P.S. Parsing of dir is used to make the code more robust in case a different text is stripped which might have changed the sorting order and cause for to process the file twice or more times.

wOxxOm
  • 65,848
  • 11
  • 132
  • 136
  • I'd use replacement `!file:.pdf.OCR.pdf=.pdf!` to fully comply with the original question... – aschipfl Aug 27 '15 at 16:01
  • 1
    That would be an overly literal interpretation. The goal was to *strip* the unneeded part. Actually an even shorter method might be used: `set name=%%~ni` and `ren "%%i" "!name:.OCR=!"`, so the code is already superfluous to be more obvious. – wOxxOm Aug 27 '15 at 16:35
  • ...okay, I agree... anyway, you should place `"` around the entire `set` expression to avoid trouble with special characters like `^` or `&` in the file names; and I recommend to enuerate the directory by `dir /S /B /A:-D` and parse its output by `for /F` rather than using `for /R` to ensure the directory tree to be enumerated `before` iterating through it; since you are modifying the tree in the `for /R` body, conflicts may arise (see my [post about that topic](http://stackoverflow.com/q/31975093/5047996))... – aschipfl Aug 27 '15 at 16:58
  • 1
    Thanks, I'll add quotes and use `dir` to make the code more robust for someone else's needs. However *luckily* in this particular case there was no need for `dir` because the new file name doesn't change the sorting order. – wOxxOm Aug 27 '15 at 17:12
  • @wOxxOm - Actually, the sort order is not important, especially since the list is not guaranteed to be processed in any particular order if it is on a fat file system. However, it still should be safe because the renamed file should not match the `*.pdf.ocr.pdf` file mask. – dbenham Aug 29 '15 at 02:30
  • ...unless it's `*.pdf.ocr.pdf.ocr.pdf`, @dbenham?? – aschipfl Aug 29 '15 at 10:57
1

There is no need for a batch file. A moderate length one liner from the command prompt can do the trick.

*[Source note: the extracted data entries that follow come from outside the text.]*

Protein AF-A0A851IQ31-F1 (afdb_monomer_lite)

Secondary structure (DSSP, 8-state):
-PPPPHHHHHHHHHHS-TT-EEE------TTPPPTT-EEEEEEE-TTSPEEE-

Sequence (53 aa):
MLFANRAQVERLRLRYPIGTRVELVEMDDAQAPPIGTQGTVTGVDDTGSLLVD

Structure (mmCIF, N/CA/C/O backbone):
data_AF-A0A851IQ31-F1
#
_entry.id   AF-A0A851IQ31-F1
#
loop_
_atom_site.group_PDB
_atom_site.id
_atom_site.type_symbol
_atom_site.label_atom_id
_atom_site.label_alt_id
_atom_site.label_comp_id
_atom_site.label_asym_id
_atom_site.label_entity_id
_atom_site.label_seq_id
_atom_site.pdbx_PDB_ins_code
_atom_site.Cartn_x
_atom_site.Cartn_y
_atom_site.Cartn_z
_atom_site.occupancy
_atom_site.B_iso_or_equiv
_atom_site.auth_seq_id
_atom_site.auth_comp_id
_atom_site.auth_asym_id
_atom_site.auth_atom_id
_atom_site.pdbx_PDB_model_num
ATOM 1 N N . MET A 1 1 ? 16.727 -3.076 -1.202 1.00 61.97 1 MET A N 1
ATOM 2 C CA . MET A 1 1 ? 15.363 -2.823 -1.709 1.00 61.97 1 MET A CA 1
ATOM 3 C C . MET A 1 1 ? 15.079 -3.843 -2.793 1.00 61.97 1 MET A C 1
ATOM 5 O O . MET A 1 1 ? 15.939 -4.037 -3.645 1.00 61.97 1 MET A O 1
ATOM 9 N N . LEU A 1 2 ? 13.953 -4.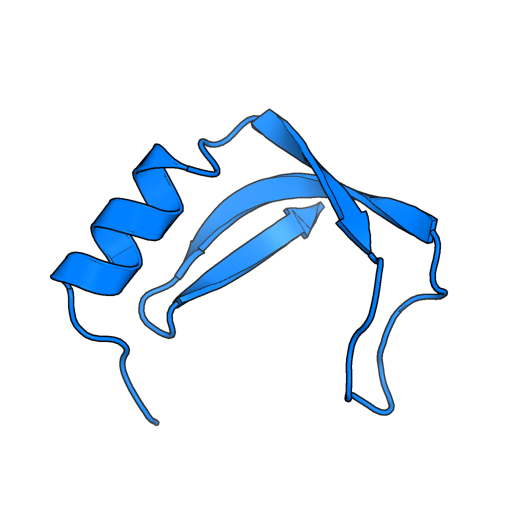551 -2.700 1.00 71.12 2 LEU A N 1
ATOM 10 C CA . LEU A 1 2 ? 13.504 -5.494 -3.724 1.00 71.12 2 LEU A CA 1
ATOM 11 C C . LEU A 1 2 ? 12.585 -4.731 -4.681 1.00 71.12 2 LEU A C 1
ATOM 13 O O . LEU A 1 2 ? 11.650 -4.076 -4.233 1.00 71.12 2 LEU A O 1
ATOM 17 N N . PHE A 1 3 ? 12.879 -4.787 -5.976 1.00 76.69 3 PHE A N 1
ATOM 18 C CA . PHE A 1 3 ? 12.034 -4.206 -7.016 1.00 76.69 3 PHE A CA 1
ATOM 19 C C . PHE A 1 3 ? 11.200 -5.312 -7.649 1.00 76.69 3 PHE A C 1
ATOM 21 O O . PHE A 1 3 ? 11.713 -6.407 -7.906 1.00 76.6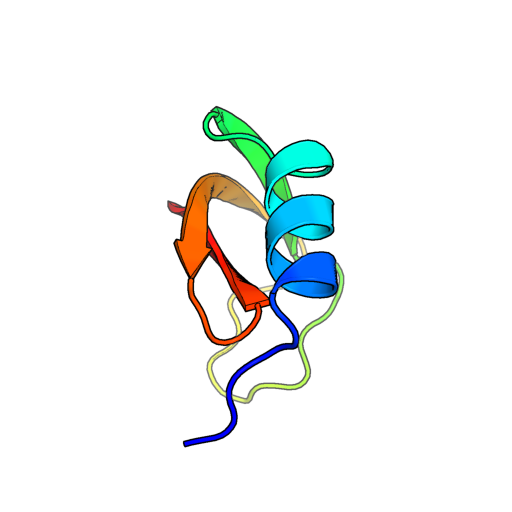9 3 PHE A O 1
ATOM 28 N N . ALA A 1 4 ? 9.925 -5.034 -7.904 1.00 84.44 4 ALA A N 1
ATOM 29 C CA . ALA A 1 4 ? 9.082 -5.960 -8.640 1.00 84.44 4 ALA A CA 1
ATOM 30 C C . ALA A 1 4 ? 9.501 -5.991 -10.117 1.00 84.44 4 ALA A C 1
ATOM 32 O O . ALA A 1 4 ? 10.046 -5.028 -10.662 1.00 84.44 4 ALA A O 1
ATOM 33 N N . ASN A 1 5 ? 9.229 -7.103 -10.802 1.00 92.19 5 ASN A N 1
ATOM 34 C CA . ASN A 1 5 ? 9.412 -7.145 -12.248 1.00 92.19 5 ASN A CA 1
ATOM 35 C C . ASN A 1 5 ? 8.477 -6.109 -12.891 1.00 92.19 5 ASN A C 1
ATOM 37 O O . ASN A 1 5 ? 7.287 -6.061 -12.574 1.00 92.19 5 ASN A O 1
ATOM 41 N N . ARG A 1 6 ? 8.988 -5.321 -13.841 1.00 92.12 6 ARG A N 1
ATOM 42 C CA . ARG A 1 6 ? 8.220 -4.317 -14.588 1.00 92.12 6 ARG A CA 1
ATOM 43 C C . ARG A 1 6 ? 6.882 -4.851 -15.108 1.00 92.12 6 ARG A C 1
ATOM 45 O O . ARG A 1 6 ? 5.867 -4.181 -14.963 1.00 92.12 6 ARG A O 1
ATOM 52 N N . ALA A 1 7 ? 6.856 -6.077 -15.633 1.00 94.38 7 ALA A N 1
ATOM 53 C CA . ALA A 1 7 ? 5.621 -6.691 -16.125 1.00 94.38 7 ALA A CA 1
ATOM 54 C C . ALA A 1 7 ? 4.580 -6.925 -15.010 1.00 94.38 7 ALA A C 1
ATOM 56 O O . ALA A 1 7 ? 3.375 -6.854 -15.250 1.00 94.38 7 ALA A O 1
ATOM 57 N N . GLN A 1 8 ? 5.025 -7.196 -13.777 1.00 93.75 8 GLN A N 1
ATOM 58 C CA . GLN A 1 8 ? 4.135 -7.325 -12.620 1.00 93.75 8 GLN A CA 1
ATOM 59 C C . GLN A 1 8 ? 3.563 -5.964 -12.221 1.00 93.75 8 GLN A C 1
ATOM 61 O O . GLN A 1 8 ? 2.354 -5.868 -12.018 1.00 93.75 8 GLN A O 1
ATOM 66 N N . VAL A 1 9 ? 4.400 -4.923 -12.170 1.00 95.00 9 VAL A N 1
ATOM 67 C CA . VAL A 1 9 ? 3.972 -3.549 -11.856 1.00 95.00 9 VAL A CA 1
ATOM 68 C C . VAL A 1 9 ? 2.981 -3.035 -12.901 1.00 95.00 9 VAL A C 1
ATOM 70 O O . VAL A 1 9 ? 1.922 -2.523 -12.551 1.00 95.00 9 VAL A O 1
ATOM 73 N N . GLU A 1 10 ? 3.264 -3.226 -14.191 1.00 95.25 10 GLU A N 1
ATOM 74 C CA . GLU A 1 10 ? 2.360 -2.830 -15.279 1.00 95.25 10 GLU A CA 1
ATOM 75 C C . GLU A 1 10 ? 1.016 -3.567 -15.192 1.00 95.25 10 GLU A C 1
ATOM 77 O O . GLU A 1 10 ? -0.041 -2.948 -15.310 1.00 95.25 10 GLU A O 1
ATOM 82 N N . ARG A 1 11 ? 1.029 -4.870 -14.883 1.00 96.06 11 ARG A N 1
ATOM 83 C CA . ARG A 1 11 ? -0.204 -5.635 -14.652 1.00 96.06 11 ARG A CA 1
ATOM 84 C C . ARG A 1 11 ? -0.999 -5.112 -13.454 1.00 96.06 11 ARG A C 1
ATOM 86 O O . ARG A 1 11 ? -2.226 -5.092 -13.517 1.00 96.06 11 ARG A O 1
ATOM 93 N N . LEU A 1 12 ? -0.330 -4.702 -12.377 1.00 96.06 12 LEU A N 1
ATOM 94 C CA . LEU A 1 12 ? -0.987 -4.106 -11.212 1.00 96.06 12 LEU A CA 1
ATOM 95 C C . LEU A 1 12 ? -1.610 -2.753 -11.556 1.00 96.06 12 LEU A C 1
ATOM 97 O O . LEU A 1 12 ? -2.766 -2.542 -11.213 1.00 96.06 12 LEU A O 1
ATOM 101 N N . ARG A 1 13 ? -0.914 -1.892 -12.309 1.00 95.88 13 ARG A N 1
ATOM 102 C CA . ARG A 1 13 ? -1.457 -0.605 -12.786 1.00 95.88 13 ARG A CA 1
ATOM 103 C C . ARG A 1 13 ? -2.695 -0.777 -13.668 1.00 95.88 13 ARG A C 1
ATOM 105 O O . ARG A 1 13 ? -3.613 0.030 -13.589 1.00 95.88 13 ARG A O 1
ATOM 112 N N . LEU A 1 14 ? -2.733 -1.829 -14.489 1.00 96.75 14 LEU A N 1
ATOM 113 C CA . LEU A 1 14 ? -3.901 -2.156 -15.315 1.00 96.75 14 LEU A CA 1
ATOM 114 C C . LEU A 1 14 ? -5.064 -2.727 -14.497 1.00 96.75 14 LEU A C 1
ATOM 116 O O . LEU A 1 14 ? -6.220 -2.456 -14.806 1.00 96.75 14 LEU A O 1
ATOM 120 N N . ARG A 1 15 ? -4.770 -3.538 -13.474 1.00 96.94 15 ARG A N 1
ATOM 121 C CA . ARG A 1 15 ? -5.794 -4.150 -12.615 1.00 96.94 15 ARG A CA 1
ATOM 122 C C . ARG A 1 15 ? -6.375 -3.161 -11.603 1.00 96.94 15 ARG A C 1
ATOM 124 O O . ARG A 1 15 ? -7.561 -3.237 -11.308 1.00 96.94 15 ARG A O 1
ATOM 131 N N . TYR A 1 16 ? -5.541 -2.266 -11.089 1.00 96.81 16 TYR A N 1
ATOM 132 C CA . TYR A 1 16 ? -5.866 -1.282 -10.063 1.00 96.81 16 TYR A CA 1
ATOM 133 C C . TYR A 1 16 ? -5.471 0.117 -10.556 1.00 96.81 16 TYR A C 1
ATOM 135 O O . TYR A 1 16 ? -4.473 0.680 -10.100 1.00 96.81 16 TYR A O 1
ATOM 143 N N . PRO A 1 17 ? -6.202 0.677 -11.535 1.00 97.00 17 PRO A N 1
ATOM 144 C CA . PRO A 1 17 ? -5.955 2.036 -11.993 1.00 97.00 17 PRO A CA 1
ATOM 145 C C . PRO A 1 17 ? -6.235 3.060 -10.884 1.00 97.00 17 PRO A C 1
ATOM 147 O O . PRO A 1 17 ? -6.988 2.801 -9.941 1.00 97.00 17 PRO A O 1
ATOM 150 N N . ILE A 1 18 ? -5.657 4.252 -11.029 1.00 97.69 18 ILE A N 1
ATOM 151 C CA . ILE A 1 18 ? -5.906 5.383 -10.127 1.00 97.69 18 ILE A CA 1
ATOM 152 C C . ILE A 1 18 ? -7.413 5.674 -10.067 1.00 97.69 18 ILE A C 1
ATOM 154 O O . ILE A 1 18 ? -8.084 5.699 -11.099 1.00 97.69 18 ILE A O 1
ATOM 158 N N . GLY A 1 19 ? -7.938 5.878 -8.859 1.00 97.44 19 GLY A N 1
ATOM 159 C CA . GLY A 1 19 ? -9.369 6.054 -8.598 1.00 97.44 19 GLY A CA 1
ATOM 160 C C . GLY A 1 19 ? -10.114 4.759 -8.251 1.00 97.44 19 GLY A C 1
ATOM 161 O O . GLY A 1 19 ? -11.287 4.812 -7.885 1.00 97.44 19 GLY A O 1
ATOM 162 N N . THR A 1 20 ? -9.461 3.594 -8.330 1.00 98.06 20 THR A N 1
ATOM 163 C CA . THR A 1 20 ? -10.076 2.318 -7.926 1.00 98.06 20 THR A CA 1
ATOM 164 C C . THR A 1 20 ? -10.339 2.308 -6.424 1.00 98.06 20 THR A C 1
ATOM 166 O O . THR A 1 20 ? -9.426 2.548 -5.637 1.00 98.06 20 THR A O 1
ATOM 169 N N . ARG A 1 21 ? -11.571 1.986 -6.014 1.00 97.94 21 ARG A N 1
ATOM 170 C CA . ARG A 1 21 ? -11.903 1.731 -4.606 1.00 97.94 21 ARG A CA 1
ATOM 171 C C . ARG A 1 21 ? -11.471 0.324 -4.214 1.00 97.94 21 ARG A C 1
ATOM 173 O O . ARG A 1 21 ? -11.775 -0.636 -4.920 1.00 97.94 21 ARG A O 1
ATOM 180 N N . VAL A 1 22 ? -10.777 0.220 -3.089 1.00 96.94 22 VAL A N 1
ATOM 181 C CA . VAL A 1 22 ? -10.265 -1.038 -2.540 1.00 96.94 22 VAL A CA 1
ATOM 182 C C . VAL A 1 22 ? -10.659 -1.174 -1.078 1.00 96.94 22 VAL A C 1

If you know for a fact that all files that match *.pdf.ocr.pdf have this exact case: .pdf.OCR.pdf, then you can use the following from the command line:

for /r "myPDFfolder" %F in (.) do @ren "%F\*.pdf.ocr.pdf" *O&ren "%F\*.pdf.o" *f

The first rename removes the trailing .pdf, and the second removes the .OCR. The above works because *O in the target mask preserves everything in the original file name through the last occurrence of upper-case O, and *f preserves through the last occurrence of lower-case f. Note that the characters in the source mask are not case sensitive. You can read more about how this works at How does the Windows RENAME command interpret wildcards?

If the case of .pdf.ocr.pdf can vary, then the above will fail miserably. But there is still a one liner that works from the command line:

for /r "myPDFfolder" %F in (*.pdf.ocr.pdf) do @for %G in ("%~nF") do @ren "%F" "%~nG"

%~nF lops off the last .pdf, and %~nG lops off the .OCR, which leaves the desired extension of .pdf.

You should not have to worry about a file being renamed twice because the result after the rename will not match *.pdf.ocr.pdf unless the original file looked like *.pdf.ocr.pdf.ocr.pdf.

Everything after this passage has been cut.